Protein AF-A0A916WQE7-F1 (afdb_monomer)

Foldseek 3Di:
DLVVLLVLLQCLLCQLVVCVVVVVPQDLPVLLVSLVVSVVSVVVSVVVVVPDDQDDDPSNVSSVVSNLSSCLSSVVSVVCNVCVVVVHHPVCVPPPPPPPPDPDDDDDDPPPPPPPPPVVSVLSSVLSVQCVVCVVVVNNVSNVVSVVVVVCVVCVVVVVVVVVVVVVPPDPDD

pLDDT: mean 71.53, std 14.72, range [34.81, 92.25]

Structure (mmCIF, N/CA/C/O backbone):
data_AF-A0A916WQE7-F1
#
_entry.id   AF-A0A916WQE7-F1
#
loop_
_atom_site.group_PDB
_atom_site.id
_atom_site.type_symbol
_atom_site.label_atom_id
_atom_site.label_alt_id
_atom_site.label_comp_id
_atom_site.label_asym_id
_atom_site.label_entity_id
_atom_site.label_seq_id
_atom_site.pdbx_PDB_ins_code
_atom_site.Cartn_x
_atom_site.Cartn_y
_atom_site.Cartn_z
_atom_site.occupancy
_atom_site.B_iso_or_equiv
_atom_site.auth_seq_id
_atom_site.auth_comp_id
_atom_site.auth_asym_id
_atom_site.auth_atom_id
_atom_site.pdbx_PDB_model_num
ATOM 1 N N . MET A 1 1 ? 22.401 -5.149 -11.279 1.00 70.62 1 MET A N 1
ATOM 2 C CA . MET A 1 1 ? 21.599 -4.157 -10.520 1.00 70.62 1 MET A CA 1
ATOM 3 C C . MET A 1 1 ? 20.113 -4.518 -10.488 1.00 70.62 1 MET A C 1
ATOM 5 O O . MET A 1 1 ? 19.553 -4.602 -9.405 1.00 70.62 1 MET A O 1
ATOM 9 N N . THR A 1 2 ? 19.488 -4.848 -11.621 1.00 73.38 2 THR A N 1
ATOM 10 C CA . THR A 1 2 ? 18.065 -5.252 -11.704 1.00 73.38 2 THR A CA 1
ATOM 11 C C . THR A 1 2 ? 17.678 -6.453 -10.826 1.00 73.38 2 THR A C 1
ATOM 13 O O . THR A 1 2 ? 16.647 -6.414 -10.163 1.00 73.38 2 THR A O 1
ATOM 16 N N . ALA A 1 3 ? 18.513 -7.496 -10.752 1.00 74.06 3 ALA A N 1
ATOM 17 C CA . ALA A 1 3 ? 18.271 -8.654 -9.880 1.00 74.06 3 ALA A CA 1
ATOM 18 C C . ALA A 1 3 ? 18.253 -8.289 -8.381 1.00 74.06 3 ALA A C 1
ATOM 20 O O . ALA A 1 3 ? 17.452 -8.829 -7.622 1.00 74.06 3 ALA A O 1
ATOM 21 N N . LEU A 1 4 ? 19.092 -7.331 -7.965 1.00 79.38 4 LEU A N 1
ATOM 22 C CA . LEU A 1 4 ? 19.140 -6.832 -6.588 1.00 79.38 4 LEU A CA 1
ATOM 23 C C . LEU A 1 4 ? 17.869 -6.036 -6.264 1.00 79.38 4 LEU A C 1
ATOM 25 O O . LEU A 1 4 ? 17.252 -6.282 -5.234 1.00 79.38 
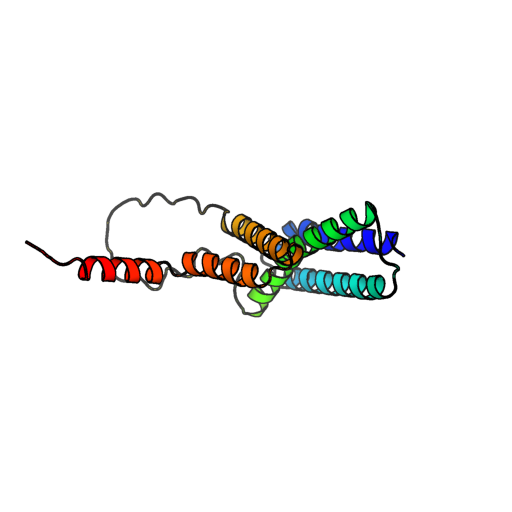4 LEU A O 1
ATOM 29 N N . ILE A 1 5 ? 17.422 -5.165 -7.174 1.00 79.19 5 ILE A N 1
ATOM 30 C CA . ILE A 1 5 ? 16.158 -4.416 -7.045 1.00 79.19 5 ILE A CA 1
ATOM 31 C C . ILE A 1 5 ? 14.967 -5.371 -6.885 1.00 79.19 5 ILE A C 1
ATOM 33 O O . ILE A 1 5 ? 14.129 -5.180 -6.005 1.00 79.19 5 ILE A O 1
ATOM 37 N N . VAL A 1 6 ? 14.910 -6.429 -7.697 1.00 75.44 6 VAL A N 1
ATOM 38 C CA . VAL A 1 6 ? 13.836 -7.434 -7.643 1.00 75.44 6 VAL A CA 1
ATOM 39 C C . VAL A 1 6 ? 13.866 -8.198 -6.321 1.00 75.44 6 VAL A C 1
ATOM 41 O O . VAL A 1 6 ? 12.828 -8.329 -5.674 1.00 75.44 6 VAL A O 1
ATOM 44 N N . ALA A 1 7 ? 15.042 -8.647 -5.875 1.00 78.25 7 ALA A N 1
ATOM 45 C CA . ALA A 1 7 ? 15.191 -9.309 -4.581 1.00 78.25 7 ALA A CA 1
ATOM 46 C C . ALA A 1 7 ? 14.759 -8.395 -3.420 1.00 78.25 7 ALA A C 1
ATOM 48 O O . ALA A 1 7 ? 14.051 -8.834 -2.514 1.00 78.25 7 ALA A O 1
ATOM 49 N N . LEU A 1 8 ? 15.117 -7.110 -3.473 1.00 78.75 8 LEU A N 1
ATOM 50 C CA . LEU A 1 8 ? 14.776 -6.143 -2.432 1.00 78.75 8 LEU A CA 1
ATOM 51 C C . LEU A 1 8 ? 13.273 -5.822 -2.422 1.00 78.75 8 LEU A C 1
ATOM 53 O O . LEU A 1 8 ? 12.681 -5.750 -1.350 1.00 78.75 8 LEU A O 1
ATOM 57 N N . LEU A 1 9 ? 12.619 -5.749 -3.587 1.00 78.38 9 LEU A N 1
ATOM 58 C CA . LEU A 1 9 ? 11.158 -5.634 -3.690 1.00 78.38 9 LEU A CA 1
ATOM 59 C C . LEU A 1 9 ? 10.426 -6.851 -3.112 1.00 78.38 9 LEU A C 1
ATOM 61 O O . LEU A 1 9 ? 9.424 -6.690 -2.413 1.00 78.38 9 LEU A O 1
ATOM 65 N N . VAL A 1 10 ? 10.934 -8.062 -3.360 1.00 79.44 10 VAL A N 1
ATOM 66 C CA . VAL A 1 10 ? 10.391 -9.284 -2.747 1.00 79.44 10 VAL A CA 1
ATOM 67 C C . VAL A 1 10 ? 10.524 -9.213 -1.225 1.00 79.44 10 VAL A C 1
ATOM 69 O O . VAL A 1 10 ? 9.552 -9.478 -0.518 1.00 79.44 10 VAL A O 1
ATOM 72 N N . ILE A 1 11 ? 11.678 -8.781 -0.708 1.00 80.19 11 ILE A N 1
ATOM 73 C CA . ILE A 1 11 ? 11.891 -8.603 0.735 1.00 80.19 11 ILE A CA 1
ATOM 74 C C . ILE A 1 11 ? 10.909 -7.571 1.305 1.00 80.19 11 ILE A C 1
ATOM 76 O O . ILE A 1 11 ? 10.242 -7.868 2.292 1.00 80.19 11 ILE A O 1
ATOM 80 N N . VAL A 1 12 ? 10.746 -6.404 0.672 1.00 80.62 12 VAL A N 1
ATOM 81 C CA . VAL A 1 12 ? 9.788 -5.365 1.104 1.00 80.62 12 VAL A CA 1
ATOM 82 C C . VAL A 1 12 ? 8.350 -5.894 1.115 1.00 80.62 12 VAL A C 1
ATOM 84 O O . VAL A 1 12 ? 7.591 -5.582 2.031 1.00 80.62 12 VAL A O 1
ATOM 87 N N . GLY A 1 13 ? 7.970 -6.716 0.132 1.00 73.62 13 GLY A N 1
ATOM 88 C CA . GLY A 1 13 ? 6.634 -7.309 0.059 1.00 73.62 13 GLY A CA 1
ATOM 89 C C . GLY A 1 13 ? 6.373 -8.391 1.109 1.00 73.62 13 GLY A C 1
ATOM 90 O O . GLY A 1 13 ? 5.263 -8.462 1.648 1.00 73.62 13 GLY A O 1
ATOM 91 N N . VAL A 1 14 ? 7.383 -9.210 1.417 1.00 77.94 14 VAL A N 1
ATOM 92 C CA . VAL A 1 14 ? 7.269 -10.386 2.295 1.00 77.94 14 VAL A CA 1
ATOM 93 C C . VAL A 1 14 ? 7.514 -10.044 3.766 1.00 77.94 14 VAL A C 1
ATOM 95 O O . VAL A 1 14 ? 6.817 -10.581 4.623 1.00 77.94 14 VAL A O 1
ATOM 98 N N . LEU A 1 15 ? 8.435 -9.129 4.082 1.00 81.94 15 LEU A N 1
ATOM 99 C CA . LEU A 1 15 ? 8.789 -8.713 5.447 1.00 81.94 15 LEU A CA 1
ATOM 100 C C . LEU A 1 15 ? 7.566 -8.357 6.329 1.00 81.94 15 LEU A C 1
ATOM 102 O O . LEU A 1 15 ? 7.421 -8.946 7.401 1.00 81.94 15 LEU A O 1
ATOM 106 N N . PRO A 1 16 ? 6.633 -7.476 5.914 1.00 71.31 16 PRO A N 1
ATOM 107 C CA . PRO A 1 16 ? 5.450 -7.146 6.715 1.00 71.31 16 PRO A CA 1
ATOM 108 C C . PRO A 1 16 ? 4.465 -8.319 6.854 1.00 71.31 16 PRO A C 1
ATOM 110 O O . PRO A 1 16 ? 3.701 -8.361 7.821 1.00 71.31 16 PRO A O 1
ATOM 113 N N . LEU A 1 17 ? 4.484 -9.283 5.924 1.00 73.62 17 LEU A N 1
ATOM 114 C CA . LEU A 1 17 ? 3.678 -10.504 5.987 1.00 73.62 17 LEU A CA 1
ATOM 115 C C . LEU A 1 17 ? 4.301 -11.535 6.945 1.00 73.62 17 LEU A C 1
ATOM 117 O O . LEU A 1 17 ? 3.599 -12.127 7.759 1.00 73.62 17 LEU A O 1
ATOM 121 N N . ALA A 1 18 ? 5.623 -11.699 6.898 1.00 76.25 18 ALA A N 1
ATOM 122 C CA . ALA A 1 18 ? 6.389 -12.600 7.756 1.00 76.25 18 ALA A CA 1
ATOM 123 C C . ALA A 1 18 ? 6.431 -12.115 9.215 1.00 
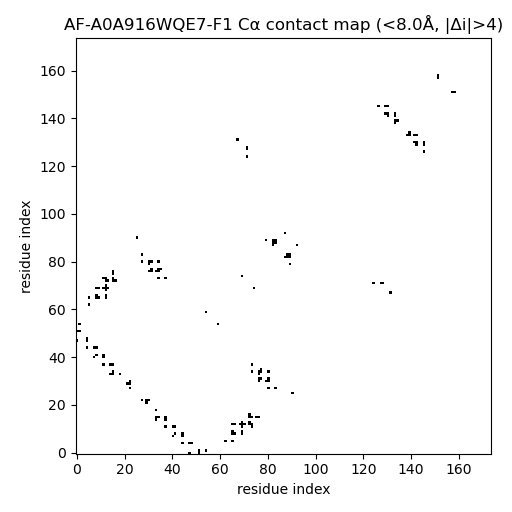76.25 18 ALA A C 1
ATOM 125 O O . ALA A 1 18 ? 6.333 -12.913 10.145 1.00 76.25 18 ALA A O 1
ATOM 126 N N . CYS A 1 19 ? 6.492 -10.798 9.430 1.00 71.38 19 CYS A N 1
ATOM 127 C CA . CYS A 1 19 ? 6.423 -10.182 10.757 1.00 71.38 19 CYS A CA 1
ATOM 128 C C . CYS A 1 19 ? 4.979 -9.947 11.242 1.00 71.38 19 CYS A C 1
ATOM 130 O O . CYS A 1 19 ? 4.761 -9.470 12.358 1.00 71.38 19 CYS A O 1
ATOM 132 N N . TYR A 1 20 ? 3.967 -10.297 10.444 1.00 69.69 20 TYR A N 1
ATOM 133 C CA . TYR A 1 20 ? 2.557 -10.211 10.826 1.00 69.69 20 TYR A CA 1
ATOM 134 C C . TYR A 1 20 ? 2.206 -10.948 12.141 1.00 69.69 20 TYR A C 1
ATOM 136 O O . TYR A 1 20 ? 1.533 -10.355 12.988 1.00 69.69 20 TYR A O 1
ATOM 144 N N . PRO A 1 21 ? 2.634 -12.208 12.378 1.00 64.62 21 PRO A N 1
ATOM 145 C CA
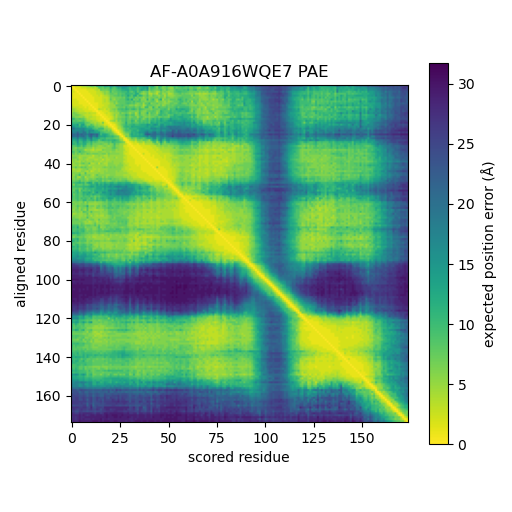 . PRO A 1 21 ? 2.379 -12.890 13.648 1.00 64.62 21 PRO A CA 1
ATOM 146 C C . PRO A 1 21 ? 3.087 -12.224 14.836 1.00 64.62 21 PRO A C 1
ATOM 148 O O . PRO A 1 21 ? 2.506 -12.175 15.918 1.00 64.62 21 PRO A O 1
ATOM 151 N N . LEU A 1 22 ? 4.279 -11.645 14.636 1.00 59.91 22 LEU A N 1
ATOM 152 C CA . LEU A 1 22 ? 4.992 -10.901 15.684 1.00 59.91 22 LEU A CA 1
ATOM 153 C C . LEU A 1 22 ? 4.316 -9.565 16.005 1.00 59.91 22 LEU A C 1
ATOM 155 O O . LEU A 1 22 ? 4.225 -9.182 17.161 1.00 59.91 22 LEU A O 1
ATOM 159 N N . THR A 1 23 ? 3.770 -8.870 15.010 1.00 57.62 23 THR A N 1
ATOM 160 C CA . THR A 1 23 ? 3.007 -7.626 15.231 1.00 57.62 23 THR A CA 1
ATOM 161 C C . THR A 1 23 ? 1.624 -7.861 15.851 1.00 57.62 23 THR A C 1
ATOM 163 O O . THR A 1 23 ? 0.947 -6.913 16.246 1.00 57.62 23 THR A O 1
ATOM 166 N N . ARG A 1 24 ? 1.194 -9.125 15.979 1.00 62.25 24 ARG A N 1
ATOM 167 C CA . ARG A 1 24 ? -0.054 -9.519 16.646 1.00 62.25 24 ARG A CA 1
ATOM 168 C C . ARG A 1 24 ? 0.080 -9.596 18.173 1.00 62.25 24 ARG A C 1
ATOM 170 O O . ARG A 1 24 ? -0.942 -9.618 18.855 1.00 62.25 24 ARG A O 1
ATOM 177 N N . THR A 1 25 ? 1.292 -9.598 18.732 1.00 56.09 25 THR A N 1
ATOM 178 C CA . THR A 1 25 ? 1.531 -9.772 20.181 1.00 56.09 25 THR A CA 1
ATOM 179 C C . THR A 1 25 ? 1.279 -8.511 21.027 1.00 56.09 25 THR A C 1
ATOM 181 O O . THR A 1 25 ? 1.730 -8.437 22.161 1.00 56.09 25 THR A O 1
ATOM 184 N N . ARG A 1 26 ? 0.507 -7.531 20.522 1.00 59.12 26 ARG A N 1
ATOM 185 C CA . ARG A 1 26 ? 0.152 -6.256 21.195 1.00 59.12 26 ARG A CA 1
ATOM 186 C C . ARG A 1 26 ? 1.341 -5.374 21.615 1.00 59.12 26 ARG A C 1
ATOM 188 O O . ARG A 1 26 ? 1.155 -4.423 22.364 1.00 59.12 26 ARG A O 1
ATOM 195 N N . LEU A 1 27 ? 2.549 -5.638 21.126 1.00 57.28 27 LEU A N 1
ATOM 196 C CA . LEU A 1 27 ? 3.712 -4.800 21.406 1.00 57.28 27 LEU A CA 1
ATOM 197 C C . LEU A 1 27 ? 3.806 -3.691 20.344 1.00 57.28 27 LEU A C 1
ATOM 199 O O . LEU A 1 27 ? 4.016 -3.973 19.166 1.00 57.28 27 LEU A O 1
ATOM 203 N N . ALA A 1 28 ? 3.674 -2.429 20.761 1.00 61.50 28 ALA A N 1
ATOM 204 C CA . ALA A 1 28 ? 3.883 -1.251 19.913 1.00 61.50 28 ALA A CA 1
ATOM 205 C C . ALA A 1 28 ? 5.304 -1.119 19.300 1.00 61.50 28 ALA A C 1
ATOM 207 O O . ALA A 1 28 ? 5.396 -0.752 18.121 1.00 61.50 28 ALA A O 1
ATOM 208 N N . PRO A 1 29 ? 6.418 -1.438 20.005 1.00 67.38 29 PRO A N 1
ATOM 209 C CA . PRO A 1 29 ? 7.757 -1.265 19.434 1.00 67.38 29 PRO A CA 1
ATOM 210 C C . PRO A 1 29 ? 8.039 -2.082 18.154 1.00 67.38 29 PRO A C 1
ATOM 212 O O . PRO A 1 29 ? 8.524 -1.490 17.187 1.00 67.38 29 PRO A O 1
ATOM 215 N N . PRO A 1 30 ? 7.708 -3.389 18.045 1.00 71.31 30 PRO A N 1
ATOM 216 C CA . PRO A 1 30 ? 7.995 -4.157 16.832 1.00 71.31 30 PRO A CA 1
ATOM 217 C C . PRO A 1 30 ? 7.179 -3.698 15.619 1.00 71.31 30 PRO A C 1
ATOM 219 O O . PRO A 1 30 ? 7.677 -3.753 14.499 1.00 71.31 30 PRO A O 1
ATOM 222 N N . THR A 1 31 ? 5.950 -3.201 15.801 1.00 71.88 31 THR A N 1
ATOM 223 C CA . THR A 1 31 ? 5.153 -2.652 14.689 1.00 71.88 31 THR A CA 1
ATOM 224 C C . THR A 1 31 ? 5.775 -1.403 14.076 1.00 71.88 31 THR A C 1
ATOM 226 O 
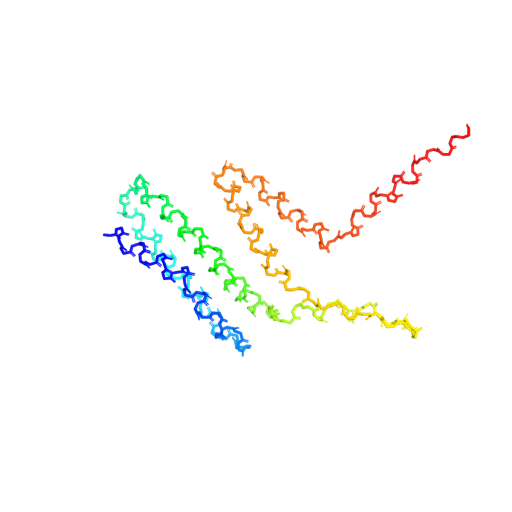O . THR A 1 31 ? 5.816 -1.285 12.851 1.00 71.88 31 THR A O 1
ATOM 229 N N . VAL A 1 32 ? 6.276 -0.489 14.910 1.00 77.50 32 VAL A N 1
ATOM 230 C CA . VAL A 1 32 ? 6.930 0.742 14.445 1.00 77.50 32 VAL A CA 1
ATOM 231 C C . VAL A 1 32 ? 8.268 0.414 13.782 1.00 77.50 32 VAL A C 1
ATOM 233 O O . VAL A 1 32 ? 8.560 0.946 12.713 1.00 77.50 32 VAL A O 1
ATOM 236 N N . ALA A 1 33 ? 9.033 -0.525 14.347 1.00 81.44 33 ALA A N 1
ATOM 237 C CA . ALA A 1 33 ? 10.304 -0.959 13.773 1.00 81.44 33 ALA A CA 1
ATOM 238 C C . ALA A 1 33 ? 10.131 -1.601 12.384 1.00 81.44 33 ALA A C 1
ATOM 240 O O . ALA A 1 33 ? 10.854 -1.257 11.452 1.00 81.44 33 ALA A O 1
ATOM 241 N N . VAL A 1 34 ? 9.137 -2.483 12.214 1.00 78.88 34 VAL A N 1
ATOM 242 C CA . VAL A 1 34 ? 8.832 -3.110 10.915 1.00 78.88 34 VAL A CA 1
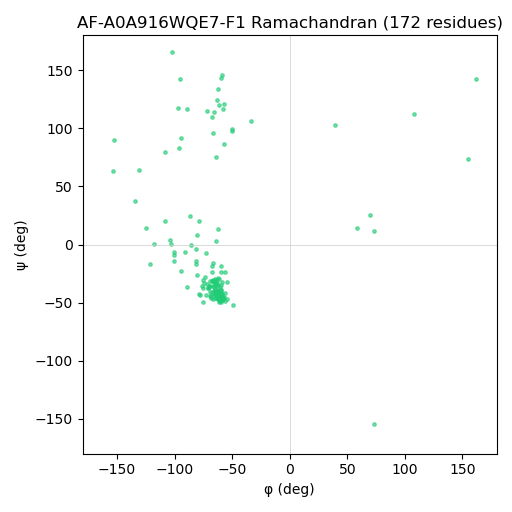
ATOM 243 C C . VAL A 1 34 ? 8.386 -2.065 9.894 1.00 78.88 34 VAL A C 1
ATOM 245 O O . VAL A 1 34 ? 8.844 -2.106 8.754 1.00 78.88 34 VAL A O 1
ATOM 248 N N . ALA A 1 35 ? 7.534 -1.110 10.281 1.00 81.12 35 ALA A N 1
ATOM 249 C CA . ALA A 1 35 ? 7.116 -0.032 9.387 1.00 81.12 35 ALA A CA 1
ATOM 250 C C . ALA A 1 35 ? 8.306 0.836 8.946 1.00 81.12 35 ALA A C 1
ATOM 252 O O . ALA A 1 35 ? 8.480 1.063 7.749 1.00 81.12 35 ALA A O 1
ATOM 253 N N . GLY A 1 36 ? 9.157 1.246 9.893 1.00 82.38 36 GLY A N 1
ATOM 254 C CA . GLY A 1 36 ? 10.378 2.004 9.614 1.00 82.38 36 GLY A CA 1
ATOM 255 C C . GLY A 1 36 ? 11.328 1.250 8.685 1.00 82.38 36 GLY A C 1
= = = =
What is expected: All lines above from the one containing "ATOM 166 N N" to the one containing "ATOM 205 C C" must be repeated exactly, both lines included, and no others.

Your response:
ATOM 166 N N . ARG A 1 24 ? 1.194 -9.125 15.979 1.00 62.25 24 ARG A N 1
ATOM 167 C CA . ARG A 1 24 ? -0.054 -9.519 16.646 1.00 62.25 24 ARG A CA 1
ATOM 168 C C . ARG A 1 24 ? 0.080 -9.596 18.173 1.00 62.25 24 ARG A C 1
ATOM 170 O O . ARG A 1 24 ? -0.942 -9.618 18.855 1.00 62.25 24 ARG A O 1
ATOM 177 N N . THR A 1 25 ? 1.292 -9.598 18.732 1.00 56.09 25 THR A N 1
ATOM 178 C CA . THR A 1 25 ? 1.531 -9.772 20.181 1.00 56.09 25 THR A CA 1
ATOM 179 C C . THR A 1 25 ? 1.279 -8.511 21.027 1.00 56.09 25 THR A C 1
ATOM 181 O O . THR A 1 25 ? 1.730 -8.437 22.161 1.00 56.09 25 THR A O 1
ATOM 184 N N . ARG A 1 26 ? 0.507 -7.531 20.522 1.00 59.12 26 ARG A N 1
ATOM 185 C CA . ARG A 1 26 ? 0.152 -6.256 21.195 1.00 59.12 26 ARG A CA 1
ATOM 186 C C . ARG A 1 26 ? 1.341 -5.374 21.615 1.00 59.12 26 ARG A C 1
ATOM 188 O O . ARG A 1 26 ? 1.155 -4.423 22.364 1.00 59.12 26 ARG A O 1
ATOM 195 N N . LEU A 1 27 ? 2.549 -5.638 21.126 1.00 57.28 27 LEU A N 1
ATOM 196 C CA . LEU A 1 27 ? 3.712 -4.800 21.406 1.00 57.28 27 LEU A CA 1
ATOM 197 C C . LEU A 1 27 ? 3.806 -3.691 20.344 1.00 57.28 27 LEU A C 1
ATOM 199 O O . LEU A 1 27 ? 4.016 -3.973 19.166 1.00 57.28 27 LEU A O 1
ATOM 203 N N . ALA A 1 28 ? 3.674 -2.429 20.761 1.00 61.50 28 ALA A N 1
ATOM 204 C CA . ALA A 1 28 ? 3.883 -1.251 19.913 1.00 61.50 28 ALA A CA 1
ATOM 205 C C . ALA A 1 28 ? 5.304 -1.119 19.300 1.00 61.50 28 ALA A C 1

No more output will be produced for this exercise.